<<<<

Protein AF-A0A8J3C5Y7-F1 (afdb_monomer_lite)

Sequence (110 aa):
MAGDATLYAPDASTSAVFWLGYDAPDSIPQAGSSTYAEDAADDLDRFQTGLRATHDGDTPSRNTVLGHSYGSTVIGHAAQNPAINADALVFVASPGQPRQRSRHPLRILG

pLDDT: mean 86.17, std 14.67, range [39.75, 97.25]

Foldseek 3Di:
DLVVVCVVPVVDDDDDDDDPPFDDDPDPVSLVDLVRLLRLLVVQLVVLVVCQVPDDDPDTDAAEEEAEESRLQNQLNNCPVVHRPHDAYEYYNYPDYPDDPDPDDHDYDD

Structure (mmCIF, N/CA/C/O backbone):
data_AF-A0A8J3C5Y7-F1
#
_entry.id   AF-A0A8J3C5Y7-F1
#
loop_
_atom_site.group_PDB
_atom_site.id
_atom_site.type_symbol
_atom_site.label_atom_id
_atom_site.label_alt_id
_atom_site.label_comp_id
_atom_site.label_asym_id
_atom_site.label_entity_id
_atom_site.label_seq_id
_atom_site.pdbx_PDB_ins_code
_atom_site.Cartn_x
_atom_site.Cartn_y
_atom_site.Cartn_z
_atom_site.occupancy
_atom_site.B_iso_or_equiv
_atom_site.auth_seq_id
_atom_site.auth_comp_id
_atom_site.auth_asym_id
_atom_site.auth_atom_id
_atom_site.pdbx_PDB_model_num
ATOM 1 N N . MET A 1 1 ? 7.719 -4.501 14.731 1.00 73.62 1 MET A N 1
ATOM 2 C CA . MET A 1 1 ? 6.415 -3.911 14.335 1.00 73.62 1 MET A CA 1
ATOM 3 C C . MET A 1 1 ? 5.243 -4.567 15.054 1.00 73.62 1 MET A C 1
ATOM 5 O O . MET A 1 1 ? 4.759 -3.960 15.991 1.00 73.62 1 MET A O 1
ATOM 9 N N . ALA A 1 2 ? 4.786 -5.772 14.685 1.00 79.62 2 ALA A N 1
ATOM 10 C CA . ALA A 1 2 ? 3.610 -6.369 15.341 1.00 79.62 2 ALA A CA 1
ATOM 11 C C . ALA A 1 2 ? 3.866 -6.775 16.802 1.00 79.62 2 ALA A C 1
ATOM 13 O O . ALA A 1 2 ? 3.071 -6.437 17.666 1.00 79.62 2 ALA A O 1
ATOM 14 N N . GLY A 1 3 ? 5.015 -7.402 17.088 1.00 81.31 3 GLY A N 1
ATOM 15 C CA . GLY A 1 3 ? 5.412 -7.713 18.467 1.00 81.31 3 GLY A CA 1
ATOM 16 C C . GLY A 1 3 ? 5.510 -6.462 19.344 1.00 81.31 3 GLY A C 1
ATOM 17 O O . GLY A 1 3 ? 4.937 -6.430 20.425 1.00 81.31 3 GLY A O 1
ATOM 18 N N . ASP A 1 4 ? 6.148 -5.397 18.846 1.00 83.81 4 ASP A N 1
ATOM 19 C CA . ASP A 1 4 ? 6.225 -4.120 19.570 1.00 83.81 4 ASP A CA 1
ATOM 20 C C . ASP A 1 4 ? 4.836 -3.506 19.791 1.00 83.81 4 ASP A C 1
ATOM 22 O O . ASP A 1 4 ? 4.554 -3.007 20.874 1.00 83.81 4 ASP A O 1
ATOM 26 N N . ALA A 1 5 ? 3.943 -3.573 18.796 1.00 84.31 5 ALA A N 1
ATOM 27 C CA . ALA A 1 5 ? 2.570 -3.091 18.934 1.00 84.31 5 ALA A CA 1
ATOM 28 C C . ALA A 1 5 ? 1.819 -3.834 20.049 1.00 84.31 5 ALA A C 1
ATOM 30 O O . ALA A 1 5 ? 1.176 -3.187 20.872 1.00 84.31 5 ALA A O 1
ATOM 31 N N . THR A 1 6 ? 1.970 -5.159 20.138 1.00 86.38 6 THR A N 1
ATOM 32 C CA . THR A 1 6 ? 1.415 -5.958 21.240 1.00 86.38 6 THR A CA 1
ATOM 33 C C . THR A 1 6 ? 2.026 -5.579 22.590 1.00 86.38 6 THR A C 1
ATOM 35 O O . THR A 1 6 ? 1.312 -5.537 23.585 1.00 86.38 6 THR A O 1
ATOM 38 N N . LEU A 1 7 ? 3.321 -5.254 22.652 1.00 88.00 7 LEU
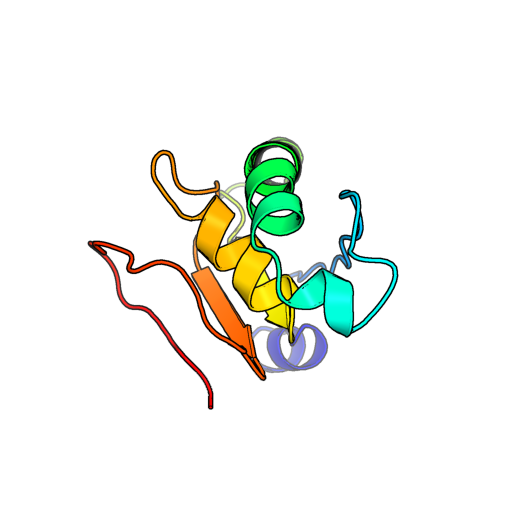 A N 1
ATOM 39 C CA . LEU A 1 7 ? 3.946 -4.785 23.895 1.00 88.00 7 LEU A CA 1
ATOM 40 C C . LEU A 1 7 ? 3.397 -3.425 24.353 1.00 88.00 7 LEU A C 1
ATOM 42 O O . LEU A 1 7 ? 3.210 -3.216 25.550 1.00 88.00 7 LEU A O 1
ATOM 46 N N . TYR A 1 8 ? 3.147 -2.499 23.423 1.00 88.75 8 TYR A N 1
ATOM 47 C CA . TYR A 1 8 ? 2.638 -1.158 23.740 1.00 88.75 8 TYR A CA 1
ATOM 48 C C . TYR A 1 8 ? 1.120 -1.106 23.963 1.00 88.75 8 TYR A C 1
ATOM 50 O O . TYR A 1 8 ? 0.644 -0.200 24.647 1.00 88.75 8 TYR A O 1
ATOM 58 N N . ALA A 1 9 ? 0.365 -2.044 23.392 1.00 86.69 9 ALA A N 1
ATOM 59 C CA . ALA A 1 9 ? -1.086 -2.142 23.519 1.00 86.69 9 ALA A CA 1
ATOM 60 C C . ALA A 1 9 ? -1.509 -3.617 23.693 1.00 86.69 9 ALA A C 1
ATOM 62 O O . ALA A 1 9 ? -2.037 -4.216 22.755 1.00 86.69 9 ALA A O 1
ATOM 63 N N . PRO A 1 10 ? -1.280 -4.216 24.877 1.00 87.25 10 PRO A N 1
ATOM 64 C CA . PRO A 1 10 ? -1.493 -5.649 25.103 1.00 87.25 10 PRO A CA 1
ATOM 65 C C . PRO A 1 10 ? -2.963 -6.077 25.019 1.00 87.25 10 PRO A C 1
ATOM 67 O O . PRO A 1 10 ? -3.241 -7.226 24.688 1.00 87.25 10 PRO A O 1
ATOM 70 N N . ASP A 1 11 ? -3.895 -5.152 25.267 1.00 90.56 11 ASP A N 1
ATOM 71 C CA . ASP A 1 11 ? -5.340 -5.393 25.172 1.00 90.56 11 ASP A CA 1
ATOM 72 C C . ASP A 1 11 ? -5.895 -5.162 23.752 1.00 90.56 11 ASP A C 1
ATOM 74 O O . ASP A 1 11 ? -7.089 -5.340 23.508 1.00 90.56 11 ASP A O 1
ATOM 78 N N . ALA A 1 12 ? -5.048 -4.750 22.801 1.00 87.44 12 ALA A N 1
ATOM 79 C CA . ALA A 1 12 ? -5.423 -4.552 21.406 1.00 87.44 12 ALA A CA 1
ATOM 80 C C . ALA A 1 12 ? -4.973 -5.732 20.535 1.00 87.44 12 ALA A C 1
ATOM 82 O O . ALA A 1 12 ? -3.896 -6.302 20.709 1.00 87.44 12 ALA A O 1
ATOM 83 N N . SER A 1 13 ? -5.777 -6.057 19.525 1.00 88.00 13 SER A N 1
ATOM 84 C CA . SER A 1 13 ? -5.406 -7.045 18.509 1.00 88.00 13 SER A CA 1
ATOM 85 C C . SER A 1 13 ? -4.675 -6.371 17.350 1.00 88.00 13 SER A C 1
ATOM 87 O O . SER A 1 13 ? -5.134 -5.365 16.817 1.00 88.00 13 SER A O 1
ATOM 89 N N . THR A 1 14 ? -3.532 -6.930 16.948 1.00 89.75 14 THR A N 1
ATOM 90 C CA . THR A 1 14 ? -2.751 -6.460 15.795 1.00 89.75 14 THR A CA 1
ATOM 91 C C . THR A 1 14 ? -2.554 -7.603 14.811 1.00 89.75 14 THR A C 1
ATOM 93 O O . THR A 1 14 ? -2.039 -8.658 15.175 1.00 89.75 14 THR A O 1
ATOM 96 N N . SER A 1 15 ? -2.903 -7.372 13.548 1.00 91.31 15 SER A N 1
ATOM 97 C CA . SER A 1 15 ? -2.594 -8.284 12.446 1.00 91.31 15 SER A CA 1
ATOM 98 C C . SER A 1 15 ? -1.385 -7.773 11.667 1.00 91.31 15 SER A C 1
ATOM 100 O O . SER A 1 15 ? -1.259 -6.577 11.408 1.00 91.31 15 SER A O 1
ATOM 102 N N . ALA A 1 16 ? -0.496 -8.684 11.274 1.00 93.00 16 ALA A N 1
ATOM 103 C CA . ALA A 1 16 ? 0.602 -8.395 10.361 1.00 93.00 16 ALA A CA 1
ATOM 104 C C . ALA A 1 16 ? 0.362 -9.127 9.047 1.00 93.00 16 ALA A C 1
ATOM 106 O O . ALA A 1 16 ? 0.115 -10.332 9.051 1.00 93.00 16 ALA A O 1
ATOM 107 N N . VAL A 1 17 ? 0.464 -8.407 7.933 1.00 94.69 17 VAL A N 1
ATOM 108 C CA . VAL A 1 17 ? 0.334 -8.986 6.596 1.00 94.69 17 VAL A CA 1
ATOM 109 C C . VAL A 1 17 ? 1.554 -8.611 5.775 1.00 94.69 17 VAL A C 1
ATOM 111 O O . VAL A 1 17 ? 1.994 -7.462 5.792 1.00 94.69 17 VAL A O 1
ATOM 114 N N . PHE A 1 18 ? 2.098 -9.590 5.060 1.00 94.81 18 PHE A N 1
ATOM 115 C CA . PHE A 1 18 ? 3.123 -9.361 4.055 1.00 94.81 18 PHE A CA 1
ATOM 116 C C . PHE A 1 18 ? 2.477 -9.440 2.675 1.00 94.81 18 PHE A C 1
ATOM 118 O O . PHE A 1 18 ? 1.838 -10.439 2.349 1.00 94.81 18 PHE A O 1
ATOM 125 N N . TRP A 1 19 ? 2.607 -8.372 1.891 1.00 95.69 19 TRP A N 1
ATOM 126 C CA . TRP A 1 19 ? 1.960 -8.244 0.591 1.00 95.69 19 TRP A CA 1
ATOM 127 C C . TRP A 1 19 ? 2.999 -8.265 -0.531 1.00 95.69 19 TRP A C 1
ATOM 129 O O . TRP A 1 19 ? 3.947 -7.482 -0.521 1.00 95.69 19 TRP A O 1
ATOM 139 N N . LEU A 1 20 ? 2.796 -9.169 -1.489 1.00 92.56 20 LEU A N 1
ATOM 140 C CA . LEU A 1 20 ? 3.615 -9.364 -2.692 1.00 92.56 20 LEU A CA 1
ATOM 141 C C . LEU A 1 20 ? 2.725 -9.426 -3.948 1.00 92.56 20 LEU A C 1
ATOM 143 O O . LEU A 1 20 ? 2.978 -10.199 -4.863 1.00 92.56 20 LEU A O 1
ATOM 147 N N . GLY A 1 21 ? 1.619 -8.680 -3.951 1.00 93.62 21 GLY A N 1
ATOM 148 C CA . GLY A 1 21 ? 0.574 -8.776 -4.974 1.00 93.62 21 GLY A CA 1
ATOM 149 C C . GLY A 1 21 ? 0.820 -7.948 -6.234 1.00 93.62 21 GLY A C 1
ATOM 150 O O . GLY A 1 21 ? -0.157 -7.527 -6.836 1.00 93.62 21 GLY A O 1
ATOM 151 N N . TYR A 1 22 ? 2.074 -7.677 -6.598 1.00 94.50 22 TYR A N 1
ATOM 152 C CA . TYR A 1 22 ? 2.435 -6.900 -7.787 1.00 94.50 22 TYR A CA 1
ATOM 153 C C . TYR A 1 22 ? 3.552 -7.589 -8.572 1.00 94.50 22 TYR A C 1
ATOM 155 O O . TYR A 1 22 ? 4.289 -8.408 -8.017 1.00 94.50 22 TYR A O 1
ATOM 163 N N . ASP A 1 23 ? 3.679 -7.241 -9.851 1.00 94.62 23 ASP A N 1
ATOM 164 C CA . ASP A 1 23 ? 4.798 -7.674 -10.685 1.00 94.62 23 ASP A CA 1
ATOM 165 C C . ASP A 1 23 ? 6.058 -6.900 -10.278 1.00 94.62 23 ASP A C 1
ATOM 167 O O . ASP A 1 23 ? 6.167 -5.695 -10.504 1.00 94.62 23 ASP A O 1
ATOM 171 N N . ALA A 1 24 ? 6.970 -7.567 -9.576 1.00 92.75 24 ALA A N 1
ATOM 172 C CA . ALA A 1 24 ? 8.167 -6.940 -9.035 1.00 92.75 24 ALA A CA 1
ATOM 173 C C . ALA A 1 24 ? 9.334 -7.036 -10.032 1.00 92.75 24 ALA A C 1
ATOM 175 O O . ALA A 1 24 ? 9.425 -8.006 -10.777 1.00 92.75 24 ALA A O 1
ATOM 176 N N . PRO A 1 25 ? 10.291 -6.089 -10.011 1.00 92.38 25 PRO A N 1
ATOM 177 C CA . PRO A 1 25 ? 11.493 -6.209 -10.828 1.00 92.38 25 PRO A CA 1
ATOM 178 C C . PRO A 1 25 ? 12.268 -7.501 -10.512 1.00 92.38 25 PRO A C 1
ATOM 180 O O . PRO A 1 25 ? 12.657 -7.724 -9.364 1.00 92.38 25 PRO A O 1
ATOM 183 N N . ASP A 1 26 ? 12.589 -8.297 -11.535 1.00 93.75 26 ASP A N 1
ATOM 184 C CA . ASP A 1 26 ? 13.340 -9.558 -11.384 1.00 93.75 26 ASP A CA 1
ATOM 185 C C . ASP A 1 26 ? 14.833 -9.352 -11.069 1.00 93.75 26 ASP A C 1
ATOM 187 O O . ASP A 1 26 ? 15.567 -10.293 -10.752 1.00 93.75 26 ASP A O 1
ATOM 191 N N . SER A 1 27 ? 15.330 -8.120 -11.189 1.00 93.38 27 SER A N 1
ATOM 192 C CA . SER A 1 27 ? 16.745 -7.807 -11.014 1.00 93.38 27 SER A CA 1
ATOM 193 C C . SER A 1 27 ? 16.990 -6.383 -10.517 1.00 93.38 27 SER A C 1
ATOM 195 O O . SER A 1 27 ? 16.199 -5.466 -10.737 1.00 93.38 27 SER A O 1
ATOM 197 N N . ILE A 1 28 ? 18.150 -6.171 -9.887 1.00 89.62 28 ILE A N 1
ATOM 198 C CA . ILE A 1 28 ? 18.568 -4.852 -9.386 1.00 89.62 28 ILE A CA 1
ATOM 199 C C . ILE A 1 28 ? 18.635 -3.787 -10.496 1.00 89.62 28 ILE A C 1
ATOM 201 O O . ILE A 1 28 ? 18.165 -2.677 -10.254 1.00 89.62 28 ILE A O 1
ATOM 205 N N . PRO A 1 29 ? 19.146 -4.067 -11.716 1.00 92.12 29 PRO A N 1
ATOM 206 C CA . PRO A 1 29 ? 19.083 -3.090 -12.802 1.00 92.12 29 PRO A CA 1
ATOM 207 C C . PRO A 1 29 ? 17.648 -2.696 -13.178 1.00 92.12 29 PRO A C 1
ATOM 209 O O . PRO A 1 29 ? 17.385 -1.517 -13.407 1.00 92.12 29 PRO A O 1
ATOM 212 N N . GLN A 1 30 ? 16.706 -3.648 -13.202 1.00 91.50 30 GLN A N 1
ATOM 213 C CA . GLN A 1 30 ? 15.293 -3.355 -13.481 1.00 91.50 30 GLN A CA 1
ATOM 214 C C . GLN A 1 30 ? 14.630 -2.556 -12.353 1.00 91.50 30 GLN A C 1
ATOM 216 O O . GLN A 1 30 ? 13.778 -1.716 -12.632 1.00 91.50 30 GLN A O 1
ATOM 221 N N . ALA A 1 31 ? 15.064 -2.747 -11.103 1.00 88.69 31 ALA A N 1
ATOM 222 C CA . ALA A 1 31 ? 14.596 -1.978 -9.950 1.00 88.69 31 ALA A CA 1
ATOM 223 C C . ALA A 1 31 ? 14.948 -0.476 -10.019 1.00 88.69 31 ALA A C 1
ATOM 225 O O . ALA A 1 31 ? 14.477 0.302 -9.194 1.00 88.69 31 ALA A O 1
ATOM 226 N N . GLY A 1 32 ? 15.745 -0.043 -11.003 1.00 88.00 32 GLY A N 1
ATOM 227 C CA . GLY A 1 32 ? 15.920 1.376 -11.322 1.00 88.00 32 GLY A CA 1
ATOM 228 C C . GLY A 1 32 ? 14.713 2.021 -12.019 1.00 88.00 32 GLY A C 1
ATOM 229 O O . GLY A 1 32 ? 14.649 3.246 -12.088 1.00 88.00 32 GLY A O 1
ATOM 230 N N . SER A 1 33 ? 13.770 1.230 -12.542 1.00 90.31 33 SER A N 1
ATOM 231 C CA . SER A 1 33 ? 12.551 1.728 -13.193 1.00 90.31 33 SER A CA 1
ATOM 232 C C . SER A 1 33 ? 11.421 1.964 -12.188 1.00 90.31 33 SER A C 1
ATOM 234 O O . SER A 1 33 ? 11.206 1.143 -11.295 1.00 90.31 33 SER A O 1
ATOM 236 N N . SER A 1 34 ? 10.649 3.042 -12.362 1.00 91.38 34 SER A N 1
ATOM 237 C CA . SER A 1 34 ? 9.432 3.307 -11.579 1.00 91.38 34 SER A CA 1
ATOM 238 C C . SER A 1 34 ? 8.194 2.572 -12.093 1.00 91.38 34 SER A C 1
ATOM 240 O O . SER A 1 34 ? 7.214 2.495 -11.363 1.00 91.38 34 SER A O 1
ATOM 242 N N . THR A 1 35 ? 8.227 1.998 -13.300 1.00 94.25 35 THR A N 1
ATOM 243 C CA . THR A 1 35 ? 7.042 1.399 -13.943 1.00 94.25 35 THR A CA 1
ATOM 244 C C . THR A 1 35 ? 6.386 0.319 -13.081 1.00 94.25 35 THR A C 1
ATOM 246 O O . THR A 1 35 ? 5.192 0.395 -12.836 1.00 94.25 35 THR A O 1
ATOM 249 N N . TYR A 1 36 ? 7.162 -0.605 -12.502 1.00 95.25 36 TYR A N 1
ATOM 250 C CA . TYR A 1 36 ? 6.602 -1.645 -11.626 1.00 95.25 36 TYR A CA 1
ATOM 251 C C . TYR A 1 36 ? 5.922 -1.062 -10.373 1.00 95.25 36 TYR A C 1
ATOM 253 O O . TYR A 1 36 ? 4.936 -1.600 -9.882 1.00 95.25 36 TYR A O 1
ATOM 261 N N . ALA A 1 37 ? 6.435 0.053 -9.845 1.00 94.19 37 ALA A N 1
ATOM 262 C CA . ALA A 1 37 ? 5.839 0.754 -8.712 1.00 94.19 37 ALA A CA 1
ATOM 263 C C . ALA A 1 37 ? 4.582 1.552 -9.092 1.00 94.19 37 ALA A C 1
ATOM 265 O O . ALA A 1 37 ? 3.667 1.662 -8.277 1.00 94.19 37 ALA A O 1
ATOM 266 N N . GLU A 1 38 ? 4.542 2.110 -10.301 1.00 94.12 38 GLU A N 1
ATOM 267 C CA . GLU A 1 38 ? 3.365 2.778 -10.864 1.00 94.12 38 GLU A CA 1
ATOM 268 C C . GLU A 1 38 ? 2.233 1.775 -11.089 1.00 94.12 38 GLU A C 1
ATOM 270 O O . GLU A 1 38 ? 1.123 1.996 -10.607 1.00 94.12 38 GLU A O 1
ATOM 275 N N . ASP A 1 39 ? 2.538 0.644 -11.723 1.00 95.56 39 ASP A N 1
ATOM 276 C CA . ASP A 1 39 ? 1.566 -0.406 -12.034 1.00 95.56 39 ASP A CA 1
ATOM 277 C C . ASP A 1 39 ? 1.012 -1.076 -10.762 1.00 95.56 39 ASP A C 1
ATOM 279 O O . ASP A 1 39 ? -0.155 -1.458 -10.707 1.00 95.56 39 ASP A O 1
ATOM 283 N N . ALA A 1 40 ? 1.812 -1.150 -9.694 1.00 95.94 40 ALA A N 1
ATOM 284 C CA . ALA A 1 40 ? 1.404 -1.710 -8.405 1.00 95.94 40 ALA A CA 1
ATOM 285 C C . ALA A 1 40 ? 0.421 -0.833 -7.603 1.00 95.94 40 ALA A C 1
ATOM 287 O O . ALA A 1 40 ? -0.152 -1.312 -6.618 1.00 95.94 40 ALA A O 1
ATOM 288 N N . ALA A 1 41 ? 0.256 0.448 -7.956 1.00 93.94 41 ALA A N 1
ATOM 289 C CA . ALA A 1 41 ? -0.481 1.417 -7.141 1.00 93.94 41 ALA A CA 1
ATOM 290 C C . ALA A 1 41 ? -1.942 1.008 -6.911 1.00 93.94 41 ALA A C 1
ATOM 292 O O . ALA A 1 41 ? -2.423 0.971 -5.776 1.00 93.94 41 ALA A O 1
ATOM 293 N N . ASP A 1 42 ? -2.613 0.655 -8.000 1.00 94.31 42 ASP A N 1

>>>>

→ **Task to complete**
Restate word for word only the lines above from the line containing "ATOM 40 C C" to the line containing "ATOM 90 C CA", both of them included.

→ **Final answer**
ATOM 40 C C . LEU A 1 7 ? 3.397 -3.425 24.353 1.00 88.00 7 LEU A C 1
ATOM 42 O O . LEU A 1 7 ? 3.210 -3.216 25.550 1.00 88.00 7 LEU A O 1
ATOM 46 N N . TYR A 1 8 ? 3.147 -2.499 23.423 1.00 88.75 8 TYR A N 1
ATOM 47 C CA . TYR A 1 8 ? 2.638 -1.158 23.740 1.00 88.75 8 TYR A CA 1
ATOM 48 C C . TYR A 1 8 ? 1.120 -1.106 23.963 1.00 88.75 8 TYR A C 1
ATOM 50 O O . TYR A 1 8 ? 0.644 -0.200 24.647 1.00 88.75 8 TYR A O 1
ATOM 58 N N . ALA A 1 9 ? 0.365 -2.044 23.392 1.00 86.69 9 ALA A N 1
ATOM 59 C CA . ALA A 1 9 ? -1.086 -2.142 23.519 1.00 86.69 9 ALA A CA 1
ATOM 60 C C . ALA A 1 9 ? -1.509 -3.617 23.693 1.00 86.69 9 ALA A C 1
ATOM 62 O O . ALA A 1 9 ? -2.037 -4.216 22.755 1.00 86.69 9 ALA A O 1
ATOM 63 N N . PRO A 1 10 ? -1.280 -4.216 24.877 1.00 87.25 10 PRO A N 1
ATOM 64 C CA . PRO A 1 10 ? -1.493 -5.649 25.103 1.00 87.25 10 PRO A CA 1
ATOM 65 C C . PRO A 1 10 ? -2.963 -6.077 25.019 1.00 87.25 10 PRO A C 1
ATOM 67 O O . PRO A 1 10 ? -3.241 -7.226 24.688 1.00 87.25 10 PRO A O 1
ATOM 70 N N . ASP A 1 11 ? -3.895 -5.152 25.267 1.00 90.56 11 ASP A N 1
ATOM 71 C CA . ASP A 1 11 ? -5.340 -5.393 25.172 1.00 90.56 11 ASP A CA 1
ATOM 72 C C . ASP A 1 11 ? -5.895 -5.162 23.752 1.00 90.56 11 ASP A C 1
ATOM 74 O O . ASP A 1 11 ? -7.089 -5.340 23.508 1.00 90.56 11 ASP A O 1
ATOM 78 N N . ALA A 1 12 ? -5.048 -4.750 22.801 1.00 87.44 12 ALA A N 1
ATOM 79 C CA . ALA A 1 12 ? -5.423 -4.552 21.406 1.00 87.44 12 ALA A CA 1
ATOM 80 C C . ALA A 1 12 ? -4.973 -5.732 20.535 1.00 87.44 12 ALA A C 1
ATOM 82 O O . ALA A 1 12 ? -3.896 -6.302 20.709 1.00 87.44 12 ALA A O 1
ATOM 83 N N . SER A 1 13 ? -5.777 -6.057 19.525 1.00 88.00 13 SER A N 1
ATOM 84 C CA . SER A 1 13 ? -5.406 -7.045 18.509 1.00 88.00 13 SER A CA 1
ATOM 85 C C . SER A 1 13 ? -4.675 -6.371 17.350 1.00 88.00 13 SER A C 1
ATOM 87 O O . SER A 1 13 ? -5.134 -5.365 16.817 1.00 88.00 13 SER A O 1
ATOM 89 N N . THR A 1 14 ? -3.532 -6.930 16.948 1.00 89.75 14 THR A N 1
ATOM 90 C CA . THR A 1 14 ? -2.751 -6.460 15.795 1.00 89.75 14 THR A CA 1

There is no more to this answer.